Beside Her

162 25 10
                                    

Anna menunggu kedatangan Sendra yang membuatnya begitu cemas. Bahkan Anna sendiri tak yakin kalau Sendra akan datang ke tempatnya. Namun, tebakan Anna meleset sebab Sendra menghubunginya melalui chat messenger.

Sendra.

Anna
Aku udah sampe di depan kosan
Tapi aku gk bisa masuk
Lebih baik di depan saja.

Ketika Anna membaca itu, ia langsung bergegas untuk keluar dan menghampiri Sendra. Lelaki itu duduk di kursi depan kosan. Angin malam biasanya cukup dingin sampai membuat Anna menggunakan jaket, tetapi Sendra hanya menggunakan kaos yang terlihat tipis dengan celana panjangnya. Sendra meninggalkan jaketnya di dalam mobil.

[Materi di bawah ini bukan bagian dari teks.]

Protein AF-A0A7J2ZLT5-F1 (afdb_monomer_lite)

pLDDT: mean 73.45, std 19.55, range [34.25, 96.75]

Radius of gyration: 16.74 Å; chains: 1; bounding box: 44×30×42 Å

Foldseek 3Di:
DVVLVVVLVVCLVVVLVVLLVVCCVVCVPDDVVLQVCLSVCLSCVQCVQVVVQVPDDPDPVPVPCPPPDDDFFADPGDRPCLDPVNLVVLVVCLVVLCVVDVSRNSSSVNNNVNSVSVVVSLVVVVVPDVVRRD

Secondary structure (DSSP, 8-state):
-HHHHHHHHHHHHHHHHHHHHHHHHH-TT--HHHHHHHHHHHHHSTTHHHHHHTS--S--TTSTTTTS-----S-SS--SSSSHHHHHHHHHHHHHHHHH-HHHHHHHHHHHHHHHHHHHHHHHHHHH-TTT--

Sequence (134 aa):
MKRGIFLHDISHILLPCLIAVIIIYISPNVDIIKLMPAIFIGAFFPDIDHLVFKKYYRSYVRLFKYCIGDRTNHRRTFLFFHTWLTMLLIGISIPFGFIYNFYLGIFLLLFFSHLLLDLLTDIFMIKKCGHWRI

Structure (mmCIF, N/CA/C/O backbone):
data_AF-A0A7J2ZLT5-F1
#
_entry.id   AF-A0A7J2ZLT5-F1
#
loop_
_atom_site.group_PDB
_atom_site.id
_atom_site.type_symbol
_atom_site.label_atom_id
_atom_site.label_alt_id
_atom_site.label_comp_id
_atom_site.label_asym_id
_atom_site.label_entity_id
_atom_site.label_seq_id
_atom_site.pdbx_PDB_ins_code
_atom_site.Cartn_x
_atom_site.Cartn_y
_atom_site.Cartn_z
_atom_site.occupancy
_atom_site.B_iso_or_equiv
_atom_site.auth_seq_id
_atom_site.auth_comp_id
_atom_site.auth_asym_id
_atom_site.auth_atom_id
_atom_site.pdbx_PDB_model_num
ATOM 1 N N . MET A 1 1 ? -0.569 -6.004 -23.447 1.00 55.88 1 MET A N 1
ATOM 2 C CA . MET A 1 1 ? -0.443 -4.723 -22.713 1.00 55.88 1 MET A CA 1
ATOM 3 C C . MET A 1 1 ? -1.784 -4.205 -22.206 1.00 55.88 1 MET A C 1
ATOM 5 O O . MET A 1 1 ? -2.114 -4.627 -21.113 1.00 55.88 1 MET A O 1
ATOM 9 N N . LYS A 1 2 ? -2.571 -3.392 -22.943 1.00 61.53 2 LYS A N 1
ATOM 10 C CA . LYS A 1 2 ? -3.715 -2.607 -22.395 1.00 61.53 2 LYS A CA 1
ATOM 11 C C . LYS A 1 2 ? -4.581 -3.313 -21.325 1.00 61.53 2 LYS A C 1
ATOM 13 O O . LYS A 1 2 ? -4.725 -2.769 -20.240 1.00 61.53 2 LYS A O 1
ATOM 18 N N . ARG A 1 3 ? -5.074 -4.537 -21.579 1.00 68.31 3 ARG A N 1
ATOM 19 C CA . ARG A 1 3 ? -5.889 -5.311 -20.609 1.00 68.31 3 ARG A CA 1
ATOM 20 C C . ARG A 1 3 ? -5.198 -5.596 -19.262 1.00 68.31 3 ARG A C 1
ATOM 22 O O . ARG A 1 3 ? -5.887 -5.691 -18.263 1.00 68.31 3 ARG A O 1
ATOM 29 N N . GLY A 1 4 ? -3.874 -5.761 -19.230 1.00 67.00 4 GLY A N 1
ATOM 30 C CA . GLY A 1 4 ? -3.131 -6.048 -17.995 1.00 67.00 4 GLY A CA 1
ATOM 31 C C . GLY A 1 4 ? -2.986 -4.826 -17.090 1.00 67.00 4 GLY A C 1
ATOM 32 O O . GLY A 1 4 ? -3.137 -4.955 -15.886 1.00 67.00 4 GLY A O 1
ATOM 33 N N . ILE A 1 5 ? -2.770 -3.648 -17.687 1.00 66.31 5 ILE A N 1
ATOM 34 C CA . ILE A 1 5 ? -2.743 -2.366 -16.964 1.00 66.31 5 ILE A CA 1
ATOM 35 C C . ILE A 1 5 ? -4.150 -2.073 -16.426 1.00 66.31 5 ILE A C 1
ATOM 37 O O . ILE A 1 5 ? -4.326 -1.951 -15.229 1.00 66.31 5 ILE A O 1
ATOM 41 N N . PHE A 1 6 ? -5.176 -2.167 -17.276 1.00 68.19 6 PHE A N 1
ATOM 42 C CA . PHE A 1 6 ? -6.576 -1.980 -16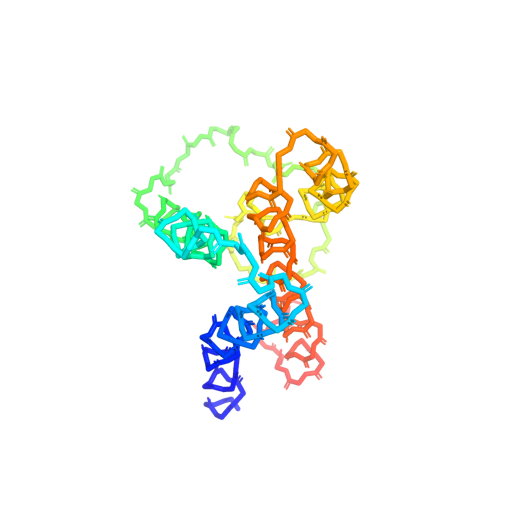.874 1.00 68.19 6 PHE A CA 1
ATOM 43 C C . PHE A 1 6 ? -7.036 -2.900 -15.722 1.00 68.19 6 PHE A C 1
ATOM 45 O O . PHE A 1 6 ? -7.812 -2.476 -14.873 1.00 68.19 6 PHE A O 1
ATOM 52 N N . LEU A 1 7 ? -6.566 -4.155 -15.672 1.00 73.94 7 LEU A N 1
ATOM 53 C CA . LEU A 1 7 ? -6.854 -5.070 -14.558 1.00 73.94 7 LEU A CA 1
ATOM 54 C C . LEU A 1 7 ? -6.112 -4.686 -13.268 1.00 73.94 7 LEU A C 1
ATOM 56 O O . LEU A 1 7 ? -6.686 -4.830 -12.193 1.00 73.94 7 LEU A O 1
ATOM 60 N N . HIS A 1 8 ? -4.879 -4.185 -13.380 1.00 73.62 8 HIS A N 1
ATOM 61 C CA . HIS A 1 8 ? -4.122 -3.602 -12.271 1.00 73.62 8 HIS A CA 1
ATOM 62 C C . HIS A 1 8 ? -4.858 -2.367 -11.735 1.00 73.62 8 HIS A C 1
ATOM 64 O O . HIS A 1 8 ? -5.322 -2.417 -10.600 1.00 73.62 8 HIS A O 1
ATOM 70 N N . ASP A 1 9 ? -5.126 -1.358 -12.569 1.00 74.38 9 ASP A N 1
ATOM 71 C CA . ASP A 1 9 ? -5.872 -0.140 -12.211 1.00 74.38 9 ASP A CA 1
ATOM 72 C C . ASP A 1 9 ? -7.203 -0.465 -11.489 1.00 74.38 9 ASP A C 1
ATOM 74 O O . ASP A 1 9 ? -7.514 0.091 -10.436 1.00 74.38 9 ASP A O 1
ATOM 78 N N . ILE A 1 10 ? -7.971 -1.434 -12.011 1.00 77.50 10 ILE A N 1
ATOM 79 C CA . ILE A 1 10 ? -9.208 -1.931 -11.385 1.00 77.50 10 ILE A CA 1
ATOM 80 C C . ILE A 1 10 ? -8.947 -2.593 -10.029 1.00 77.50 10 ILE A C 1
ATOM 82 O O . ILE A 1 10 ? -9.727 -2.402 -9.098 1.00 77.50 10 ILE A O 1
ATOM 86 N N . SER A 1 11 ? -7.879 -3.377 -9.886 1.00 80.81 11 SER A N 1
ATOM 87 C CA . SER A 1 11 ? -7.579 -4.067 -8.629 1.00 80.81 11 SER A CA 1
ATOM 88 C C . SER A 1 11 ? -7.213 -3.116 -7.481 1.00 80.81 11 SER A C 1
ATOM 90 O O . SER A 1 11 ? -7.611 -3.402 -6.354 1.00 80.81 11 SER A O 1
ATOM 92 N N . HIS A 1 12 ? -6.607 -1.948 -7.743 1.00 77.00 12 HIS A N 1
ATOM 93 C CA . HIS A 1 12 ? -6.397 -0.914 -6.711 1.00 77.00 12 HIS A CA 1
ATOM 94 C C . HIS A 1 12 ? -7.713 -0.269 -6.232 1.00 77.00 12 HIS A C 1
ATOM 96 O O . HIS A 1 12 ? -7.769 0.247 -5.119 1.00 77.00 12 HIS A O 1
ATOM 102 N N . ILE A 1 13 ? -8.796 -0.358 -7.016 1.00 81.06 13 ILE A N 1
ATOM 103 C CA . ILE A 1 13 ? -10.147 0.072 -6.616 1.00 81.06 13 ILE A CA 1
ATOM 104 C C . ILE A 1 13 ? -10.910 -1.073 -5.926 1.00 81.06 13 ILE A C 1
ATOM 106 O O . ILE A 1 13 ? -11.538 -0.870 -4.889 1.00 81.06 13 ILE A O 1
ATOM 110 N N . LEU A 1 14 ? -10.854 -2.296 -6.466 1.00 84.69 14 LEU A N 1
ATOM 111 C CA . LEU A 1 14 ? -11.594 -3.442 -5.919 1.00 84.69 14 LEU A CA 1
ATOM 112 C C . LEU A 1 14 ? -11.040 -3.938 -4.578 1.00 84.69 14 LEU A C 1
ATOM 114 O O . LEU A 1 14 ? -11.824 -4.336 -3.718 1.00 84.69 14 LEU A O 1
ATOM 118 N N . LEU A 1 15 ? -9.719 -3.924 -4.386 1.00 85.19 15 LEU A N 1
ATOM 119 C CA . LEU A 1 15 ? -9.065 -4.413 -3.171 1.00 85.19 15 LEU A CA 1
ATOM 120 C C . LEU A 1 15 ? -9.511 -3.666 -1.894 1.00 85.19 15 LEU A C 1
ATOM 122 O O . LEU A 1 15 ? -9.940 -4.345 -0.956 1.00 85.19 15 LEU A O 1
ATOM 126 N N . PRO A 1 16 ? -9.511 -2.316 -1.827 1.00 81.31 16 PRO A N 1
ATOM 127 C CA . PRO A 1 16 ? -10.040 -1.606 -0.665 1.00 81.31 16 PRO A CA 1
ATOM 128 C C . PRO A 1 16 ? -11.548 -1.786 -0.478 1.00 81.31 16 PRO A C 1
ATOM 130 O O . PRO A 1 16 ? -11.994 -1.892 0.661 1.00 81.31 16 PRO A O 1
ATOM 133 N N . CYS A 1 17 ? -12.339 -1.895 -1.552 1.00 85.62 17 CYS A N 1
ATOM 134 C CA . CYS A 1 17 ? -13.772 -2.182 -1.440 1.00 85.62 17 CYS A CA 1
ATOM 135 C C . CYS A 1 17 ? -14.048 -3.583 -0.863 1.00 85.62 17 CYS A C 1
ATOM 137 O O . CYS A 1 17 ? -14.908 -3.729 0.004 1.00 85.62 17 CYS A O 1
ATOM 139 N N . LEU A 1 18 ? -13.300 -4.606 -1.289 1.00 90.12 18 LEU A N 1
ATOM 140 C CA . LEU A 1 18 ? -13.389 -5.964 -0.740 1.00 90.12 18 LEU A CA 1
ATOM 141 C C . LEU A 1 18 ? -12.997 -5.996 0.740 1.00 90.12 18 LEU A C 1
ATOM 143 O O . LEU A 1 18 ? -13.732 -6.544 1.559 1.00 90.12 18 LEU A O 1
ATOM 147 N N . ILE A 1 19 ? -11.877 -5.364 1.095 1.00 87.00 19 ILE A N 1
ATOM 148 C CA . ILE A 1 19 ? -11.412 -5.283 2.484 1.00 87.00 19 ILE A CA 1
ATOM 149 C C . ILE A 1 19 ? -12.408 -4.496 3.355 1.00 87.00 19 ILE A C 1
ATOM 151 O O . ILE A 1 19 ? -12.680 -4.920 4.476 1.00 87.00 19 ILE A O 1
ATOM 155 N N . ALA A 1 20 ? -13.037 -3.433 2.838 1.00 85.81 20 ALA A N 1
ATOM 156 C CA . ALA A 1 20 ? -14.107 -2.714 3.536 1.00 85.81 20 ALA A CA 1
ATOM 157 C C . ALA A 1 20 ? -15.296 -3.621 3.881 1.00 85.81 20 ALA A C 1
ATOM 159 O O . ALA A 1 20 ? -15.727 -3.652 5.032 1.00 85.81 20 ALA A O 1
ATOM 160 N N . VAL A 1 21 ? -15.799 -4.391 2.908 1.00 89.12 21 VAL A N 1
ATOM 161 C CA . VAL A 1 21 ? -16.916 -5.328 3.117 1.00 89.12 21 VAL A CA 1
ATOM 162 C C . VAL A 1 21 ? -16.545 -6.414 4.130 1.00 89.12 21 VAL A C 1
ATOM 164 O O . VAL A 1 21 ? -17.335 -6.707 5.026 1.00 89.12 21 VAL A O 1
ATOM 167 N N . ILE A 1 22 ? -15.329 -6.964 4.043 1.00 90.31 22 ILE A N 1
ATOM 168 C CA . ILE A 1 22 ? -14.821 -7.968 4.990 1.00 90.31 22 ILE A CA 1
ATOM 169 C C . ILE A 1 22 ? -14.749 -7.396 6.416 1.00 90.31 22 ILE A C 1
ATOM 171 O O . ILE A 1 22 ? -15.207 -8.046 7.355 1.00 90.31 22 ILE A O 1
ATOM 175 N N . ILE A 1 23 ? -14.234 -6.174 6.593 1.00 88.56 23 ILE A N 1
ATOM 176 C CA . ILE A 1 23 ? -14.148 -5.522 7.909 1.00 88.56 23 ILE A CA 1
ATOM 177 C C . ILE A 1 23 ? -15.540 -5.246 8.484 1.00 88.56 23 ILE A C 1
ATOM 179 O O . ILE A 1 23 ? -15.776 -5.555 9.648 1.00 88.56 23 ILE A O 1
ATOM 183 N N . ILE A 1 24 ? -16.468 -4.704 7.689 1.00 88.12 24 ILE A N 1
ATOM 184 C CA . ILE A 1 24 ? -17.840 -4.408 8.139 1.00 88.12 24 ILE A CA 1
ATOM 185 C C . ILE A 1 24 ? -18.559 -5.695 8.575 1.00 88.12 24 ILE A C 1
ATOM 187 O O . ILE A 1 24 ? -19.261 -5.692 9.583 1.00 88.12 24 ILE A O 1
ATOM 191 N N . TYR A 1 25 ? -18.344 -6.807 7.865 1.00 89.38 25 TYR A N 1
ATOM 192 C CA . TYR A 1 25 ? -18.922 -8.106 8.215 1.00 89.38 25 TYR A CA 1
ATOM 193 C C . TYR A 1 25 ? -18.313 -8.717 9.491 1.00 89.38 25 TYR A C 1
ATOM 195 O O . TYR A 1 25 ? -19.039 -9.238 10.334 1.00 89.38 25 TYR A O 1
ATOM 203 N N . ILE A 1 26 ? -16.987 -8.645 9.659 1.00 89.31 26 ILE A N 1
ATOM 204 C CA . ILE A 1 26 ? -16.277 -9.214 10.821 1.00 89.31 26 ILE A CA 1
ATOM 205 C C . ILE A 1 26 ? -16.401 -8.318 12.069 1.00 89.31 26 ILE A C 1
ATOM 207 O O . ILE A 1 26 ? -16.279 -8.794 13.196 1.00 89.31 26 ILE A O 1
ATOM 211 N N . SER A 1 27 ? -16.638 -7.017 11.901 1.00 85.12 27 SER A N 1
ATOM 212 C CA . SER A 1 27 ? -16.727 -6.027 12.982 1.00 85.12 27 SER A CA 1
ATOM 213 C C . SER A 1 27 ? -17.993 -5.168 12.852 1.00 85.12 27 SER A C 1
ATOM 215 O O . SER A 1 27 ? -17.897 -3.975 12.564 1.00 85.12 27 SER A O 1
ATOM 217 N N . PRO A 1 28 ? -19.191 -5.731 13.113 1.00 77.69 28 PRO A N 1
ATOM 218 C CA . PRO A 1 28 ? -20.473 -5.044 12.905 1.00 77.69 28 PRO A CA 1
ATOM 219 C C . PRO A 1 28 ? -20.684 -3.799 13.787 1.00 77.69 28 PRO A C 1
ATOM 221 O O . PRO A 1 28 ? -21.531 -2.969 13.476 1.00 77.69 28 PRO A O 1
ATOM 224 N N . ASN A 1 29 ? -19.896 -3.639 14.857 1.00 84.38 29 ASN A N 1
ATOM 225 C CA . ASN A 1 29 ? -19.923 -2.477 15.756 1.00 84.38 29 ASN A CA 1
ATOM 226 C C . ASN A 1 29 ? -18.864 -1.404 15.403 1.00 84.38 29 ASN A C 1
ATOM 228 O O . ASN A 1 29 ? -18.529 -0.570 16.245 1.00 84.38 29 ASN A O 1
ATOM 232 N N . VAL A 1 30 ? -18.274 -1.445 14.201 1.00 86.81 30 VAL A N 1
ATOM 233 C CA . VAL A 1 30 ? -17.263 -0.467 13.765 1.00 86.81 30 VAL A CA 1
ATOM 234 C C . VAL A 1 30 ? -17.888 0.902 13.474 1.00 86.81 30 VAL A C 1
ATOM 236 O O . VAL A 1 30 ? -18.950 1.006 12.864 1.00 86.81 30 VAL A O 1
ATOM 239 N N . ASP A 1 31 ? -17.202 1.978 13.864 1.00 90.75 31 ASP A N 1
ATOM 240 C CA . ASP A 1 31 ? -17.601 3.333 13.490 1.00 90.75 31 ASP A CA 1
ATOM 241 C C . ASP A 1 31 ? -17.270 3.566 12.009 1.00 90.75 31 ASP A C 1
ATOM 243 O O . ASP A 1 31 ? -16.111 3.770 11.638 1.00 90.75 31 ASP A O 1
ATOM 247 N N . ILE A 1 32 ? -18.299 3.536 11.160 1.00 87.94 32 ILE A N 1
ATOM 248 C CA . ILE A 1 32 ? -18.175 3.708 9.707 1.00 87.94 32 ILE A CA 1
ATOM 249 C C . ILE A 1 32 ? -17.527 5.061 9.356 1.00 87.94 32 ILE A C 1
ATOM 251 O O . ILE A 1 32 ? -16.731 5.130 8.419 1.00 87.94 32 ILE A O 1
ATOM 255 N N . ILE A 1 33 ? -17.786 6.120 10.135 1.00 89.94 33 ILE A N 1
ATOM 256 C CA . ILE A 1 33 ? -17.244 7.470 9.902 1.00 89.94 33 ILE A CA 1
ATOM 257 C C . ILE A 1 33 ? -15.724 7.486 10.125 1.00 89.94 33 ILE A C 1
ATOM 259 O O . ILE A 1 33 ? -15.007 8.197 9.423 1.00 89.94 33 ILE A O 1
ATOM 263 N N . LYS A 1 34 ? -15.213 6.667 11.054 1.00 89.75 34 LYS A N 1
ATOM 264 C CA . LYS A 1 34 ? -13.767 6.458 11.264 1.00 89.75 34 LYS A CA 1
ATOM 265 C C . LYS A 1 34 ? -13.175 5.411 10.314 1.00 89.75 34 LYS A C 1
ATOM 267 O O . LYS A 1 34 ? -12.008 5.519 9.937 1.00 89.75 34 LYS A O 1
ATOM 272 N N . LEU A 1 35 ? -13.969 4.426 9.891 1.00 90.44 35 LEU A N 1
ATOM 273 C CA . LEU A 1 35 ? -13.547 3.378 8.963 1.00 90.44 35 LEU A CA 1
ATOM 274 C C . LEU A 1 35 ? -13.252 3.929 7.565 1.00 90.44 35 LEU A C 1
ATOM 276 O O . LEU A 1 35 ? -12.186 3.652 7.024 1.00 90.44 35 LEU A O 1
ATOM 280 N N . MET A 1 36 ? -14.158 4.721 6.981 1.00 87.06 36 MET A N 1
ATOM 281 C CA . MET A 1 36 ? -13.984 5.224 5.612 1.00 87.06 36 MET A CA 1
ATOM 282 C C . MET A 1 36 ? -12.655 5.972 5.386 1.00 87.06 36 MET A C 1
ATOM 284 O O . MET A 1 36 ? -11.954 5.601 4.445 1.00 87.06 36 MET A O 1
ATOM 288 N N . PRO A 1 37 ? -12.234 6.961 6.206 1.00 88.69 37 PRO A N 1
ATOM 289 C CA . PRO A 1 37 ? -10.942 7.618 6.016 1.00 88.69 37 PRO A CA 1
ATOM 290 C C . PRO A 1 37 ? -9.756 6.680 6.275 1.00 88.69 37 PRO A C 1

"Sen," panggil Anna saat melihat Sendra yang menunduk. Sendra langsung mendongak dan tersenyum. Matanya sembab, hidungnya merah, wajahnya nampak lebih kusut. Ini semua pertanda bahwa betul jika Sendra sedang tidak baik-baik saja. Anna langsung mengambil posisi duduk di samping Sendra.

"Terima kasih, Anna," ujar Sendra sambil menunduk. Ia merasa malu karena datang dengan penampilan seperti ini, padahal Anna tak peduli dengan itu.

Anna hanya diam. Ia menatap langit yang masih gelap dan dipenuhi bintang-bintang berkilauan. Seharusnya ini jadi malam yang cerah dan dapat mengisi kekosongan hati ini. Namun, sayangnya Sendra malah merasa kosong dan gelap.

"Ada masalah lagi?" celetuk Anna membuat Sendra mendongak lagi dan mereka saling bertatapan.

"Yah, begitulah," jawab Sendra kemudian menghela nafas panjang. "Mama masuk rumah sakit lagi," lanjutnya.

Anna tahu kondisi ibunya Sendra jauh sebelum mereka bertemu lagi. "Kenapa kamu malah ke sini?" tanya Anna.

"Mama masuk rumah sakit karena aku, Na," ujar Sendra lirih.

Mendengarnya begitu menyakitkan.

"Aku...aku gak berniat bikin mama masuk rumah sakit, tapi apa salahnya aku berusaha membela diri? Berusaha mengutarakan semua isi hatiku selama ini?"

Iya, Sendra memang hanya ingin membela dirinya.

"Aku...capek, Na," lanjut Sendra menunjukkan bahwa dirinya memang sangat lelah.

"Sendra," mereka kembali bertatapan. Anna menggenggam tangan Sendra, berusaha menguatkan lelaki itu. "Aku tau kamu sudah mencoba sekeras mungkin untuk menjalani semuanya dengan ikhlas. Tapi ada waktunya manusia bisa lelah, kan? Dan kamu sedang lelah, Sendra," lanjut Anna menjelaskan.

Sendra hanya terdiam mendengarkan Anna.

"Tapi, Sen, bukan berarti ketika kamu lelah, kamu bisa menunjukkan semua emosimu. Aku tau kamu kuat, kamu bisa menahan sedikit saja emosi dalam hatimu. Tahan sebentar untuk ibumu."

"Aku sudah berusaha sebisa mungkin, Anna. Tapi semuanya meledak begitu saja."

"Pasti ini sangat berat dan menyakitkan buatmu," ujar Anna.

"Iya, bisa dibilang begitu," balas Sendra pelan.

"Sen, kenapa dengan wajahmu?"

Sendra terpaku kaku.

"Siapa yang mukulin kamu?" tanya Anna.

Tenggorokan Sendra rasanya tercekat untuk menjawabnya.

Anna mendengkus, "kamu gak perlu bilang kalo gak mau. Sebentar, ya, aku ambilin salep untuk luka lebam ini," ujar Anna lalu beranjak dari sana.

Ternyata, Anna adalah wujud cinta yang didambakan Sendra selama ini. Kasih sayang dan cinta yang Sendra rasakan dari Anna, semuanya itu tak bisa ia dapatkan di keluarganya bahkan sejak ia kecil. Berada di samping Anna membuatnya jadi lebih tenang saat ini.